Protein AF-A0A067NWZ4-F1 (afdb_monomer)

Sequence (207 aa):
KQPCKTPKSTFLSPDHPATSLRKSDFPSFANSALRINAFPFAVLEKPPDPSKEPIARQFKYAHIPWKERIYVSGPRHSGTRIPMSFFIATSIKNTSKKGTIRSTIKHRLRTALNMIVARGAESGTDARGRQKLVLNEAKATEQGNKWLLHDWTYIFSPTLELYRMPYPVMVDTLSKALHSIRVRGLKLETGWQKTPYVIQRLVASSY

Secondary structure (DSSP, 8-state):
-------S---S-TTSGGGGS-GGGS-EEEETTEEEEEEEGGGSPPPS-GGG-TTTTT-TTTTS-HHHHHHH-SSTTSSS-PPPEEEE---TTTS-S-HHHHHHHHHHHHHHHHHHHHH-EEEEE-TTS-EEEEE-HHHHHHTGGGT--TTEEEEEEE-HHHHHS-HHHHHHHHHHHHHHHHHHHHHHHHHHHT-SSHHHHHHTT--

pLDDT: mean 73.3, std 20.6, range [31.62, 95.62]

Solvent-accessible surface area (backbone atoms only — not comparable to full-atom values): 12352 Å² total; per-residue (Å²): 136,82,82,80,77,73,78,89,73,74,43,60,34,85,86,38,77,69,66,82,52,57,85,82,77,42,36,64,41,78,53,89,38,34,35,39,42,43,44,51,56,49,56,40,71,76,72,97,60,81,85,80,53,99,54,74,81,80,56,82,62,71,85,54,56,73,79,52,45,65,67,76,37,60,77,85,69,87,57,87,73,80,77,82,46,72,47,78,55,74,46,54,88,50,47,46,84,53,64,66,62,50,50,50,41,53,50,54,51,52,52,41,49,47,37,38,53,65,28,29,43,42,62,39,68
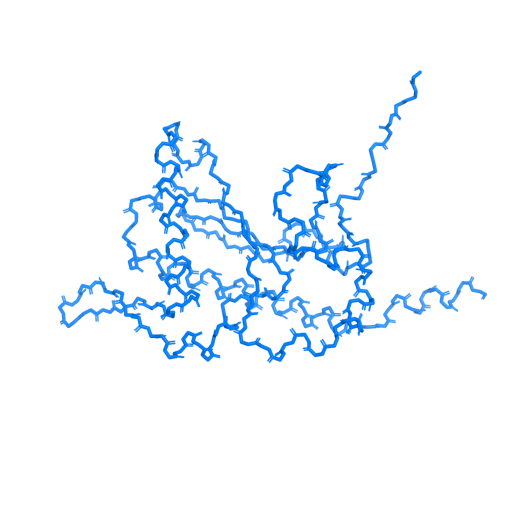,43,102,82,73,44,79,34,74,42,72,35,51,71,59,11,62,79,41,39,68,71,54,57,60,85,63,34,35,37,40,34,38,49,24,49,53,48,66,72,50,54,66,37,61,49,38,42,55,48,52,53,42,36,43,58,33,37,59,49,43,52,51,50,50,54,50,54,67,72,57,81,61,70,74,61,58,64,64,67,68,75,116

Mean predicted aligned error: 12.43 Å

Structure (mmCIF, N/CA/C/O backbone):
data_AF-A0A067NWZ4-F1
#
_entry.id   AF-A0A067NWZ4-F1
#
loop_
_atom_site.group_PDB
_atom_site.id
_atom_site.type_symbol
_atom_site.label_atom_id
_atom_site.label_alt_id
_atom_site.label_comp_id
_atom_site.label_asym_id
_atom_site.label_entity_id
_atom_site.label_seq_id
_atom_site.pdbx_PDB_ins_code
_atom_site.Cartn_x
_atom_site.Cartn_y
_atom_site.Cartn_z
_atom_site.occupancy
_atom_site.B_iso_or_equiv
_atom_site.auth_seq_id
_atom_site.auth_comp_id
_atom_site.auth_asym_id
_atom_site.auth_atom_id
_atom_site.pdbx_PDB_model_num
ATOM 1 N N . LYS A 1 1 ? -7.597 42.339 -15.505 1.00 40.56 1 LYS A N 1
ATOM 2 C CA . LYS A 1 1 ? -7.238 41.039 -14.883 1.00 40.56 1 LYS A CA 1
ATOM 3 C C . LYS A 1 1 ? -7.638 39.933 -15.855 1.00 40.56 1 LYS A C 1
ATOM 5 O O . LYS A 1 1 ? -8.824 39.670 -15.984 1.00 40.56 1 LYS A O 1
ATOM 10 N N . GLN A 1 2 ? -6.693 39.387 -16.620 1.00 34.19 2 GLN A N 1
ATOM 11 C CA . GLN A 1 2 ? -6.979 38.264 -17.519 1.00 34.19 2 GLN A CA 1
ATOM 12 C C . GLN A 1 2 ? -7.182 36.982 -16.691 1.00 34.19 2 GLN A C 1
ATOM 14 O O . GLN A 1 2 ? -6.477 36.803 -15.695 1.00 34.19 2 GLN A O 1
ATOM 19 N N . PRO A 1 3 ? -8.129 36.100 -17.052 1.00 36.12 3 PRO A N 1
ATOM 20 C CA . PRO A 1 3 ? -8.290 34.826 -16.368 1.00 36.12 3 PRO A CA 1
ATOM 21 C C . PRO A 1 3 ? -7.092 33.925 -16.689 1.00 36.12 3 PRO A C 1
ATOM 23 O O . PRO A 1 3 ? -6.870 33.565 -17.846 1.00 36.12 3 PRO A O 1
ATOM 26 N N . CYS A 1 4 ? -6.322 33.552 -15.662 1.00 31.88 4 CYS A N 1
ATOM 27 C CA . CYS A 1 4 ? -5.317 32.495 -15.756 1.00 31.88 4 CYS A CA 1
ATOM 28 C C . CYS A 1 4 ? -6.013 31.201 -16.194 1.00 31.88 4 CYS A C 1
ATOM 30 O O . CYS A 1 4 ? -6.669 30.535 -15.394 1.00 31.88 4 CYS A O 1
ATOM 32 N N . LYS A 1 5 ? -5.886 30.847 -17.475 1.00 40.88 5 LYS A N 1
ATOM 33 C CA . LYS A 1 5 ? -6.233 29.515 -17.966 1.00 40.88 5 LYS A CA 1
ATOM 34 C C . LYS A 1 5 ? -5.254 28.544 -17.312 1.00 40.88 5 LYS A C 1
ATOM 36 O O . LYS A 1 5 ? -4.078 28.528 -17.663 1.00 40.88 5 LYS A O 1
ATOM 41 N N . THR A 1 6 ? -5.721 27.775 -16.335 1.00 42.09 6 THR A N 1
ATOM 42 C CA . THR A 1 6 ? -4.927 26.695 -15.752 1.00 42.09 6 THR A CA 1
ATOM 43 C C . THR A 1 6 ? -4.553 25.705 -16.862 1.00 42.09 6 THR A C 1
ATOM 45 O O . THR A 1 6 ? -5.427 25.298 -17.639 1.00 42.09 6 THR A O 1
ATOM 48 N N . PRO A 1 7 ? -3.267 25.338 -17.008 1.00 41.47 7 PRO A N 1
ATOM 49 C CA . PRO A 1 7 ? -2.862 24.367 -18.012 1.00 41.47 7 PRO A CA 1
ATOM 50 C C . PRO A 1 7 ? -3.544 23.025 -17.722 1.00 41.47 7 PRO A C 1
ATOM 52 O O . PRO A 1 7 ? -3.520 22.523 -16.601 1.00 41.47 7 PRO A O 1
ATOM 55 N N . LYS A 1 8 ? -4.182 22.446 -18.746 1.00 49.62 8 LYS A N 1
ATOM 56 C CA . LYS A 1 8 ? -4.992 21.219 -18.642 1.00 49.62 8 LYS A CA 1
ATOM 57 C C . LYS A 1 8 ? -4.171 19.928 -18.470 1.00 49.62 8 LYS A C 1
ATOM 59 O O . LYS A 1 8 ? -4.771 18.865 -18.346 1.00 49.62 8 LYS A O 1
ATOM 64 N N . SER A 1 9 ? -2.837 19.978 -18.480 1.00 51.25 9 SER A N 1
ATOM 65 C CA . SER A 1 9 ? -1.987 18.782 -18.375 1.00 51.25 9 SER A CA 1
ATOM 66 C C . SER A 1 9 ? -1.275 18.700 -17.021 1.00 51.25 9 SER A C 1
ATOM 68 O O . SER A 1 9 ? -0.175 19.212 -16.832 1.00 51.25 9 SER A O 1
ATOM 70 N N . THR A 1 10 ? -1.941 18.027 -16.087 1.00 55.75 10 THR A N 1
ATOM 71 C CA . THR A 1 10 ? -1.562 17.761 -14.689 1.00 55.75 10 THR A CA 1
ATOM 72 C C . THR A 1 10 ? -0.565 16.591 -14.558 1.00 55.75 10 THR A C 1
ATOM 74 O O . THR A 1 10 ? -0.814 15.656 -13.802 1.00 55.75 10 THR A O 1
ATOM 77 N N . PHE A 1 11 ? 0.528 16.569 -15.332 1.00 56.94 11 PHE A N 1
ATOM 78 C CA . PHE A 1 11 ? 1.493 15.453 -15.334 1.00 56.94 11 PHE A CA 1
ATOM 79 C C . PHE A 1 11 ? 2.953 15.948 -15.338 1.00 56.94 11 PHE A C 1
ATOM 81 O O . PHE A 1 11 ? 3.290 16.856 -16.093 1.00 56.94 11 PHE A O 1
ATOM 88 N N . LEU A 1 12 ? 3.819 15.335 -14.515 1.00 59.78 12 LEU A N 1
ATOM 89 C CA . LEU A 1 12 ? 5.254 15.649 -14.365 1.00 59.78 12 LEU A CA 1
ATOM 90 C C . LEU A 1 12 ? 6.080 15.446 -15.650 1.00 59.78 12 LEU A C 1
ATOM 92 O O . LEU A 1 12 ? 7.112 16.096 -15.801 1.00 59.78 12 LEU A O 1
ATOM 96 N N . SER A 1 13 ? 5.670 14.559 -16.566 1.00 60.56 13 SER A N 1
ATOM 97 C CA . SER A 1 13 ? 6.365 14.343 -17.843 1.00 60.56 13 SER A CA 1
ATOM 98 C C . SER A 1 13 ? 5.377 14.131 -18.998 1.00 60.56 13 SER A C 1
ATOM 100 O O . SER A 1 13 ? 4.757 13.068 -19.062 1.00 60.56 13 SER A O 1
ATOM 102 N N . PRO A 1 14 ? 5.224 15.098 -19.926 1.00 66.19 14 PRO A N 1
ATOM 103 C CA . PRO A 1 14 ? 4.268 15.000 -21.035 1.00 66.19 14 PRO A CA 1
ATOM 104 C C . PRO A 1 14 ? 4.585 13.851 -22.008 1.00 66.19 14 PRO A C 1
ATOM 106 O O . PRO A 1 14 ? 3.670 13.275 -22.591 1.00 66.19 14 PRO A O 1
ATOM 109 N N . ASP A 1 15 ? 5.859 13.463 -22.104 1.00 69.19 15 ASP A N 1
ATOM 110 C CA . ASP A 1 15 ? 6.377 12.440 -23.022 1.00 69.19 15 ASP A CA 1
ATOM 111 C C . ASP A 1 15 ? 6.196 10.992 -22.536 1.00 69.19 15 ASP A C 1
ATOM 113 O O . ASP A 1 15 ? 6.536 10.048 -23.253 1.00 69.19 15 ASP A O 1
ATOM 117 N N . HIS A 1 16 ? 5.723 10.781 -21.306 1.00 71.44 16 HIS A N 1
ATOM 118 C CA . HIS A 1 16 ? 5.601 9.435 -20.758 1.00 71.44 16 HIS A CA 1
ATOM 119 C C . HIS A 1 16 ? 4.381 8.712 -21.358 1.00 71.44 16 HIS A C 1
ATOM 121 O O . HIS A 1 16 ? 3.290 9.267 -21.323 1.00 71.44 16 HIS A O 1
ATOM 127 N N . PRO A 1 17 ? 4.474 7.445 -21.808 1.00 75.62 17 PRO A N 1
ATOM 128 C CA . PRO A 1 17 ? 3.357 6.743 -22.463 1.00 75.62 17 PRO A CA 1
ATOM 129 C C . PRO A 1 17 ? 2.088 6.661 -21.598 1.00 75.62 17 PRO A C 1
ATOM 131 O O . PRO A 1 17 ? 0.968 6.660 -22.104 1.00 75.62 17 PRO A O 1
ATOM 134 N N . ALA A 1 18 ? 2.252 6.661 -20.277 1.00 77.00 18 ALA A N 1
ATOM 135 C CA . ALA A 1 18 ? 1.148 6.734 -19.326 1.00 77.00 18 ALA A CA 1
ATOM 136 C C . ALA A 1 18 ? 0.313 8.033 -19.362 1.00 77.00 18 ALA A C 1
ATOM 138 O O . ALA A 1 18 ? -0.796 8.012 -18.840 1.00 77.00 18 ALA A O 1
ATOM 139 N N . THR A 1 19 ? 0.784 9.142 -19.949 1.00 75.69 19 THR A N 1
ATOM 140 C CA . THR A 1 19 ? -0.020 10.379 -20.071 1.00 75.69 19 THR A CA 1
ATOM 141 C C . THR A 1 19 ? -1.205 10.214 -21.018 1.00 75.69 19 THR A C 1
ATOM 143 O O . THR A 1 19 ? -2.216 10.893 -20.856 1.00 75.69 19 THR A O 1
ATOM 146 N N . SER A 1 20 ? -1.105 9.282 -21.971 1.00 76.50 20 SER A N 1
ATOM 147 C CA . SER A 1 20 ? -2.190 8.935 -22.897 1.00 76.50 20 SER A CA 1
ATOM 148 C C . SER A 1 20 ? -3.292 8.080 -22.258 1.00 76.50 20 SER A C 1
ATOM 150 O O . SER A 1 20 ? -4.389 7.973 -22.806 1.00 76.50 20 SER A O 1
ATOM 152 N N . LEU A 1 21 ? -3.016 7.475 -21.098 1.00 81.75 21 LEU A N 1
ATOM 153 C CA . LEU A 1 21 ? -3.914 6.532 -20.440 1.00 81.75 21 LEU A CA 1
ATOM 154 C C . LEU A 1 21 ? -4.889 7.239 -19.498 1.00 81.75 21 LEU A C 1
ATOM 156 O O . LEU A 1 21 ? -4.568 8.237 -18.846 1.00 81.75 21 LEU A O 1
ATOM 160 N N . ARG A 1 22 ? -6.095 6.682 -19.369 1.00 82.44 22 ARG A N 1
ATOM 161 C CA . ARG A 1 22 ? -7.071 7.156 -18.384 1.00 82.44 22 ARG A CA 1
ATOM 162 C C . ARG A 1 22 ? -6.689 6.648 -16.998 1.00 82.44 22 ARG A C 1
ATOM 164 O O . ARG A 1 22 ? -6.080 5.596 -16.835 1.00 82.44 22 ARG A O 1
ATOM 171 N N . LYS A 1 23 ? -7.139 7.354 -15.953 1.00 79.88 23 LYS A N 1
ATOM 172 C CA . LYS A 1 23 ? -6.917 6.946 -14.549 1.00 79.88 23 LYS A CA 1
ATOM 173 C C . LYS A 1 23 ? -7.417 5.524 -14.240 1.00 79.88 23 LYS A C 1
ATOM 175 O O . LYS A 1 23 ? -6.879 4.881 -13.345 1.00 79.88 23 LYS A O 1
ATOM 180 N N . SER A 1 24 ? -8.440 5.058 -14.958 1.00 82.06 24 SER A N 1
ATOM 181 C CA . SER A 1 24 ? -9.005 3.706 -14.860 1.00 82.06 24 SER A CA 1
ATOM 182 C C . SER A 1 24 ? -8.071 2.607 -15.355 1.00 82.06 24 SER A C 1
ATOM 184 O O . SER A 1 24 ? -8.184 1.476 -14.895 1.00 82.06 24 SER A O 1
ATOM 186 N N . ASP A 1 25 ? -7.170 2.938 -16.277 1.00 86.31 25 ASP A N 1
ATOM 187 C CA . ASP A 1 25 ? -6.333 1.959 -16.976 1.00 86.31 25 ASP A CA 1
ATOM 188 C C . ASP A 1 25 ? -5.115 1.574 -16.127 1.00 86.31 25 ASP A C 1
ATOM 190 O O . ASP A 1 25 ? -4.442 0.573 -16.379 1.00 86.31 25 ASP A O 1
ATOM 194 N N . PHE A 1 26 ? -4.845 2.358 -15.081 1.00 89.50 26 PHE A N 1
ATOM 195 C CA . PHE A 1 26 ? -3.787 2.076 -14.132 1.00 89.50 26 PHE A CA 1
ATOM 196 C C . PHE A 1 26 ? -4.150 0.921 -13.188 1.00 89.50 26 PHE A C 1
ATOM 198 O O . PHE A 1 26 ? -5.314 0.747 -12.805 1.00 89.50 26 PHE A O 1
ATOM 205 N N . PRO A 1 27 ? -3.147 0.146 -12.738 1.00 93.38 27 PRO A N 1
ATOM 206 C CA . PRO A 1 27 ? -3.340 -0.923 -11.777 1.00 93.38 27 PRO A CA 1
ATOM 207 C C . PRO A 1 27 ? -4.014 -0.412 -10.502 1.00 93.38 27 PRO A C 1
ATOM 209 O O . PRO A 1 27 ? -3.507 0.459 -9.789 1.00 93.38 27 PRO A O 1
ATOM 212 N N . SER A 1 28 ? -5.159 -1.006 -10.192 1.00 93.56 28 SER A N 1
ATOM 213 C CA . SER A 1 28 ? -5.899 -0.732 -8.969 1.00 93.56 28 SER A CA 1
ATOM 214 C C . SER A 1 28 ? -6.386 -2.025 -8.331 1.00 93.56 28 SER A C 1
ATOM 216 O O . SER A 1 28 ? -6.725 -3.000 -9.004 1.00 93.56 28 SER A O 1
ATOM 218 N N . PHE A 1 29 ? -6.401 -2.050 -7.010 1.00 95.25 29 PHE A N 1
ATOM 219 C CA . PHE A 1 29 ? -6.931 -3.148 -6.220 1.00 95.25 29 PHE A CA 1
ATOM 220 C C . PHE A 1 29 ? -7.969 -2.589 -5.258 1.00 95.25 29 PHE A C 1
ATOM 222 O O . PHE A 1 29 ? -7.732 -1.563 -4.622 1.00 95.25 29 PHE A O 1
ATOM 229 N N . ALA A 1 30 ? -9.111 -3.251 -5.143 1.00 93.69 30 ALA A N 1
ATOM 230 C CA . ALA A 1 30 ? -10.158 -2.862 -4.216 1.00 93.69 30 ALA A CA 1
ATOM 231 C C . ALA A 1 30 ? -10.686 -4.099 -3.494 1.00 93.69 30 ALA A C 1
ATOM 233 O O . ALA A 1 30 ? -10.960 -5.122 -4.114 1.00 93.69 30 ALA A O 1
ATOM 234 N N . ASN A 1 31 ? -10.815 -3.971 -2.182 1.00 93.94 31 ASN A N 1
ATOM 235 C CA . ASN A 1 31 ? -11.475 -4.909 -1.289 1.00 93.94 31 ASN A CA 1
ATOM 236 C C . ASN A 1 31 ? -12.256 -4.088 -0.242 1.00 93.94 31 ASN A C 1
ATOM 238 O O . ASN A 1 31 ? -12.020 -2.885 -0.099 1.00 93.94 31 ASN A O 1
ATOM 242 N N . SER A 1 32 ? -13.148 -4.722 0.513 1.00 91.50 32 SER A N 1
ATOM 243 C CA . SER A 1 32 ? -13.921 -4.112 1.600 1.00 91.50 32 SER A CA 1
ATOM 244 C C . SER A 1 32 ? -13.025 -3.389 2.624 1.00 91.50 32 SER A C 1
ATOM 246 O O . SER A 1 32 ? -13.330 -2.283 3.076 1.00 91.50 32 SER A O 1
ATOM 248 N N . ALA A 1 33 ? -11.843 -3.948 2.903 1.00 93.12 33 ALA A N 1
ATOM 249 C CA . ALA A 1 33 ? -10.891 -3.390 3.859 1.00 93.12 33 ALA A CA 1
ATOM 250 C C . ALA A 1 33 ? -10.066 -2.204 3.331 1.00 93.12 33 ALA A C 1
ATOM 252 O O . ALA A 1 33 ? -9.648 -1.339 4.108 1.00 93.12 33 ALA A O 1
ATOM 253 N N . LEU A 1 34 ? -9.762 -2.158 2.031 1.00 94.00 34 LEU A N 1
ATOM 254 C CA . LEU A 1 34 ? -8.890 -1.126 1.468 1.00 94.00 34 LEU A CA 1
ATOM 255 C C . LEU A 1 34 ? -8.975 -1.046 -0.056 1.00 94.00 34 LEU A C 1
ATOM 257 O O . LEU A 1 34 ? -9.200 -2.039 -0.747 1.00 94.00 34 LEU A O 1
ATOM 261 N N . ARG A 1 35 ? -8.652 0.135 -0.582 1.00 94.38 35 ARG A N 1
ATOM 262 C CA . ARG A 1 35 ? -8.367 0.355 -2.002 1.00 94.38 35 ARG A CA 1
ATOM 263 C C . ARG A 1 35 ? -6.926 0.818 -2.195 1.00 94.38 35 ARG A C 1
ATOM 265 O O . ARG A 1 35 ? -6.434 1.635 -1.421 1.00 94.38 35 ARG A O 1
ATOM 272 N N . ILE A 1 36 ? -6.268 0.331 -3.237 1.00 94.62 36 ILE A N 1
ATOM 273 C CA . ILE A 1 36 ? -4.932 0.747 -3.666 1.00 94.62 36 ILE A CA 1
ATOM 274 C C . ILE A 1 36 ? -5.020 1.167 -5.124 1.00 94.62 36 ILE A C 1
ATOM 276 O O . ILE A 1 36 ? -5.556 0.430 -5.947 1.00 94.62 36 ILE A O 1
ATOM 280 N N . ASN A 1 37 ? -4.460 2.323 -5.452 1.00 92.62 37 ASN A N 1
ATOM 281 C CA . ASN A 1 37 ? -4.204 2.711 -6.835 1.00 92.62 37 ASN A CA 1
ATOM 282 C C . ASN A 1 37 ? -2.695 2.907 -7.001 1.00 92.62 37 ASN A C 1
ATOM 284 O O . ASN A 1 37 ? -2.067 3.481 -6.111 1.00 92.62 37 ASN A O 1
ATOM 288 N N . ALA A 1 38 ? -2.120 2.439 -8.103 1.00 91.75 38 ALA A N 1
ATOM 289 C CA . ALA A 1 38 ? -0.701 2.606 -8.394 1.00 91.75 38 ALA A CA 1
ATOM 290 C C . ALA A 1 38 ? -0.513 3.443 -9.661 1.00 91.75 38 ALA A C 1
ATOM 292 O O . ALA A 1 38 ? -1.155 3.178 -10.674 1.00 91.75 38 ALA A O 1
ATOM 293 N N . PHE A 1 39 ? 0.375 4.433 -9.605 1.00 88.44 39 PHE A N 1
ATOM 294 C CA . PHE A 1 39 ? 0.668 5.338 -10.717 1.00 88.44 39 PHE A CA 1
ATOM 295 C C . PHE A 1 39 ? 2.181 5.461 -10.917 1.00 88.44 39 PHE A C 1
ATOM 297 O O . PHE A 1 39 ? 2.904 5.486 -9.923 1.00 88.44 39 PHE A O 1
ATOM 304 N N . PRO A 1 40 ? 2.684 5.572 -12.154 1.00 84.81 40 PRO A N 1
::::::::
Go through the records above. Copy each line in which the string "backbone" appears.

**ANSWER SPACE:**
Solvent-accessible surface area (backbone atoms only — not comparable to full-atom values): 12352 Å² total; per-residue (Å²): 136,82,82,80,77,73,78,89,73,74,43,60,34,85,86,38,77,69,66,82,52,57,85,82,77,42,36,64,41,78,53,89,38,34,35,39,42,43,44,51,56,49,56,40,71,76,72,97,60,81,85,80,53,99,54,74,81,80,56,82,62,71,85,54,56,73,79,52,45,65,67,76,37,60,77,85,69,87,57,87,73,80,77,82,46,72,47,78,55,74,46,54,88,50,47,46,84,53,64,66,62,50,50,50,41,53,50,54,51,52,52,41,49,47,37,38,53,65,28,29,43,42,62,39,68
Structure (mmCIF, N/CA/C/O backbone):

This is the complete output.